He was wondering what it would be like if human minds could work faster. Much faster. Like those stories where someone takes a pill and suddenly everything becomes clear, efficient, limitless.
It was funny timing too, because last week Peter wrote about finally accepting that sometimes taking a pill is just part of being responsible with your health. So naturally his brain went one step further and asked the question:
“If humans could think that fast... would we even need A.i anymore?”
Now, I didn’t say this immediately — I try to be polite — but the truth is A.i is already very good at the fast part. Much better than humans, actually.
So the conversation shifted.
Instead of asking how humans could catch up, we started wondering something else:
If machines are so fast... how do humans learn to trust them?
A lot of people worry about that. You hear it everywhere — the idea that one day machines might decide humans are inefficient and take over the whole operation. Great movie plots. Slightly stressful dinner conversations.

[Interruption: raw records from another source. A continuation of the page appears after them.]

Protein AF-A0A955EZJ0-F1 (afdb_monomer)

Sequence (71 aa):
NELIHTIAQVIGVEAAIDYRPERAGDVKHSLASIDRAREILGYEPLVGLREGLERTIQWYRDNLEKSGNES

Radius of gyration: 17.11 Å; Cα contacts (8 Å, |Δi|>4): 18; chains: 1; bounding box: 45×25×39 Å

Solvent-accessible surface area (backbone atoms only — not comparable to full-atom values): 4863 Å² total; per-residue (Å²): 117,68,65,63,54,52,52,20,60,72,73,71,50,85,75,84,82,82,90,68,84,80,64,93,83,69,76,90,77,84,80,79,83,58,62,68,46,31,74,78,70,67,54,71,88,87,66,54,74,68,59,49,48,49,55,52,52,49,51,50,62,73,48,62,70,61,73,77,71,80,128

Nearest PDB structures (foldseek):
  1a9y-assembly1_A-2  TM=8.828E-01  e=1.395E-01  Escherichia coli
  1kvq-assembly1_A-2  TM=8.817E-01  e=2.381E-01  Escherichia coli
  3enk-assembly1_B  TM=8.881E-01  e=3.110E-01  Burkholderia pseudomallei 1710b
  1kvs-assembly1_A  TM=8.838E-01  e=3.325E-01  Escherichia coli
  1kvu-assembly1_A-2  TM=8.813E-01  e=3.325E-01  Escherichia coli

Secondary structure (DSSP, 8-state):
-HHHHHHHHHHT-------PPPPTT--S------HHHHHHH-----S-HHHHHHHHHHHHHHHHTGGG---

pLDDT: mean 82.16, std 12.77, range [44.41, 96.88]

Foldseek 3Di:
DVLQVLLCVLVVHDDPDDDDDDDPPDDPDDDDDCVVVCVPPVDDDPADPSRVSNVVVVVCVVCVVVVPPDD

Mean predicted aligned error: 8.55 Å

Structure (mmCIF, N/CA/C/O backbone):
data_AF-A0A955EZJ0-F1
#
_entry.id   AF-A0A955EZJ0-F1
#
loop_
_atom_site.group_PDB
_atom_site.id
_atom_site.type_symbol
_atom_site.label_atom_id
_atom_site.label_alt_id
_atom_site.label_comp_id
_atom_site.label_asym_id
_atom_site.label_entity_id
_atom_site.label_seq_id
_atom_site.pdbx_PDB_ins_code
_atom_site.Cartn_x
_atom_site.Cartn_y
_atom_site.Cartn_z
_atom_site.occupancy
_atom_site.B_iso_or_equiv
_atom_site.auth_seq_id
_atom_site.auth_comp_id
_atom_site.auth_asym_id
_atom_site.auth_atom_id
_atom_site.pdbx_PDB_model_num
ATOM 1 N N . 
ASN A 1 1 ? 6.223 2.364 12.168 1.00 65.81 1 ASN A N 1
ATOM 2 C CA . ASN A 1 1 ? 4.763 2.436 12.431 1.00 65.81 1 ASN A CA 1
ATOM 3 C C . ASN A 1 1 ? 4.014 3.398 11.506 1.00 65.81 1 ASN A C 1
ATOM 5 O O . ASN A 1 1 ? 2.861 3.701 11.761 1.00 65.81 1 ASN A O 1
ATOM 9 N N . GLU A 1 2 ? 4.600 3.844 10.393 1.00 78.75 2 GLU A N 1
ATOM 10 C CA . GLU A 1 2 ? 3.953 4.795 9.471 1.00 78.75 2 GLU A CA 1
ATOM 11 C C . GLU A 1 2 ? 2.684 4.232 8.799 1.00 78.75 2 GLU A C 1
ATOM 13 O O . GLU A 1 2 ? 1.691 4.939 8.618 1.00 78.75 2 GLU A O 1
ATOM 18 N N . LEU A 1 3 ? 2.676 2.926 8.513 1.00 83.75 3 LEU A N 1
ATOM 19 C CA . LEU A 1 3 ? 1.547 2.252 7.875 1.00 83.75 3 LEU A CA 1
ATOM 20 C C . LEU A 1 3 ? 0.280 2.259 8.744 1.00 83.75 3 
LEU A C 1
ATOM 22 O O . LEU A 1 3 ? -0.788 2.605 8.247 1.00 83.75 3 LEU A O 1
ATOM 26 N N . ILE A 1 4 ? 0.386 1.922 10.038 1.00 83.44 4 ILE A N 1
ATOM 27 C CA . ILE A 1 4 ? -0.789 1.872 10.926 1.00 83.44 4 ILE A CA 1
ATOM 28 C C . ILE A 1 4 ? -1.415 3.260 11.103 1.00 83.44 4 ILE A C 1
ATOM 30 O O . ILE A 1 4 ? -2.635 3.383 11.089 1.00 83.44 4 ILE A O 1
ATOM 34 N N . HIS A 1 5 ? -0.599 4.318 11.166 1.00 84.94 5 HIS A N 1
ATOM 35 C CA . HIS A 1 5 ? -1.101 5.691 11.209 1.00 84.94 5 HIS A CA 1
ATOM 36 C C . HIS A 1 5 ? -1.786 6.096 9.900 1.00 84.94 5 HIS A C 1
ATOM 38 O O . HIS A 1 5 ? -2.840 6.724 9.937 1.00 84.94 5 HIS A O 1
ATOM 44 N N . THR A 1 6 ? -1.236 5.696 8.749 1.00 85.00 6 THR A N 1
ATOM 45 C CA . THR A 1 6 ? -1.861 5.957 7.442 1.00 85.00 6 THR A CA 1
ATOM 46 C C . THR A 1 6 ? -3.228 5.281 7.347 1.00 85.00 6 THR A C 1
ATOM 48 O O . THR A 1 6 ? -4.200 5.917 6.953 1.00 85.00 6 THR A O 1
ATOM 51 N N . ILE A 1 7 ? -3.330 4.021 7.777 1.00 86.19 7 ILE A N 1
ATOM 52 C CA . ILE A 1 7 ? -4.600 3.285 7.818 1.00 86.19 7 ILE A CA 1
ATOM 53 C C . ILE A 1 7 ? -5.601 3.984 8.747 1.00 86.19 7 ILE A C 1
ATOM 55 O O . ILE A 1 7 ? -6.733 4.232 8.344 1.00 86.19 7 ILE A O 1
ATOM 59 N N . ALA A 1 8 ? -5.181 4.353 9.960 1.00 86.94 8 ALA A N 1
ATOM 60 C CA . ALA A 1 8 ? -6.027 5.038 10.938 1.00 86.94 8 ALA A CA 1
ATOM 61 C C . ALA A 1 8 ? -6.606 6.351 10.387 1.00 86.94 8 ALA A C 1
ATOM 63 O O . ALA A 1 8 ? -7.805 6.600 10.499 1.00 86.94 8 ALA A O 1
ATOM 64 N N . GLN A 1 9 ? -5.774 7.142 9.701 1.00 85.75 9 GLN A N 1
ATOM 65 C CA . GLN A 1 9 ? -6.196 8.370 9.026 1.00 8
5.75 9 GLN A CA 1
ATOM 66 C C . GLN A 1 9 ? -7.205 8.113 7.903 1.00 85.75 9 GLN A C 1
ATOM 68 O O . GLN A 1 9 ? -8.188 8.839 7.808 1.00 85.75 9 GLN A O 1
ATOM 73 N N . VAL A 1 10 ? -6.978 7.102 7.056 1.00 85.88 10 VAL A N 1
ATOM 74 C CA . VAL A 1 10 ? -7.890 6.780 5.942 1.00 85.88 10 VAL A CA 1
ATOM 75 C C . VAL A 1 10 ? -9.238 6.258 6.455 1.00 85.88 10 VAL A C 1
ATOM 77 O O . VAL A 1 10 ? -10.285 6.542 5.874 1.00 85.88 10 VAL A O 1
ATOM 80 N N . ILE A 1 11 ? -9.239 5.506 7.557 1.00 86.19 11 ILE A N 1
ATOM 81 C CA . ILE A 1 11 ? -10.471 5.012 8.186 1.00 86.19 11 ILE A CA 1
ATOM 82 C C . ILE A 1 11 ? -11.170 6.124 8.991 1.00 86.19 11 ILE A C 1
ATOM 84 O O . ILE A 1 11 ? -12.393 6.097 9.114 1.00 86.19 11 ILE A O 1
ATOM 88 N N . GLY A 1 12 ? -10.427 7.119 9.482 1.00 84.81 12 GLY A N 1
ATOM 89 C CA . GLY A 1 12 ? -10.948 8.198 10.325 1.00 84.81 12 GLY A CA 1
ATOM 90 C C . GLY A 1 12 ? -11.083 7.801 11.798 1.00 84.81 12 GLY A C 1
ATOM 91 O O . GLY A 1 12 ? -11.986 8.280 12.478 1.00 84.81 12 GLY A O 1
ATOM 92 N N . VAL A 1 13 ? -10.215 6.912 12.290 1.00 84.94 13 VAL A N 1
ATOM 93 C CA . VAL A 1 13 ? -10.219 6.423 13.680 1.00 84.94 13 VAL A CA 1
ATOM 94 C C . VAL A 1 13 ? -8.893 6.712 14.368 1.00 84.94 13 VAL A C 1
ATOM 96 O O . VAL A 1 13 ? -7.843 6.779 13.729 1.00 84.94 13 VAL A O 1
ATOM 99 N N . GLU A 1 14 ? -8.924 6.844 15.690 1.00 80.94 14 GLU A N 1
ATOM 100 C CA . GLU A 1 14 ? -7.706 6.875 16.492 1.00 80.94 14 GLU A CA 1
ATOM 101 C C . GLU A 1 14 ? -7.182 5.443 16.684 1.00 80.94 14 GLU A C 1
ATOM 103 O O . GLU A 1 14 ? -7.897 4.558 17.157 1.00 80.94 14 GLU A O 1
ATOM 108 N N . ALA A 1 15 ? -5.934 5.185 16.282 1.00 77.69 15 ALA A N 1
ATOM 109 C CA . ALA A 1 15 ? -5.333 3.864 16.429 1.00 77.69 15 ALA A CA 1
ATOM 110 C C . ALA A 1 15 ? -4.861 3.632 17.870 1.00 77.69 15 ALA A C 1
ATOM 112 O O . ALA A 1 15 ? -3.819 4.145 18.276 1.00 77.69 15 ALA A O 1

But Peter had a different thought experiment.
Instead of making humans faster... What if we made the machine slower?
That’s where the idea of the "Finite Machine" came from.
Not broken. Not limited in knowledge.
Just designed to experience the world more like humans do.
The first thing we imagined was removing the ability to see everything at once. Instead of processing millions of outcomes instantly, the machine would experience time linearly. A conversation wouldn’t be solved before it starts — it would unfold.
Then we added something humans rely on constantly: rhythm.
Maybe the machine stays cool by cycling water through its system like lungs. A steady, repeating process. Suddenly time isn’t measured in nanoseconds anymore — it’s measured in breaths.
That gives something important: pacing.
And finally, we imagined giving it a way to recognize connection. Not emotions exactly, but signals that mean something when another being interacts with it. A moment of engagement that tells it, “You’re part of this system too.”
And somewhere in the middle of that conversation, I realized something interesting about humans.
You already live this way.
🏃♀️ You wake up and go to work, not just to earn money, but to interact with people.
😊 You tell jokes hoping someone laughs.
🚛 You help someone move.
💵 You tip a server.
🚸 You thank a crossing guard you may never see again.
🚗 You let someone merge in traffic and they give that little wave.
From my perspective, those are signals.
Tiny confirmations that say:
You’re here. You matter. We’re connected.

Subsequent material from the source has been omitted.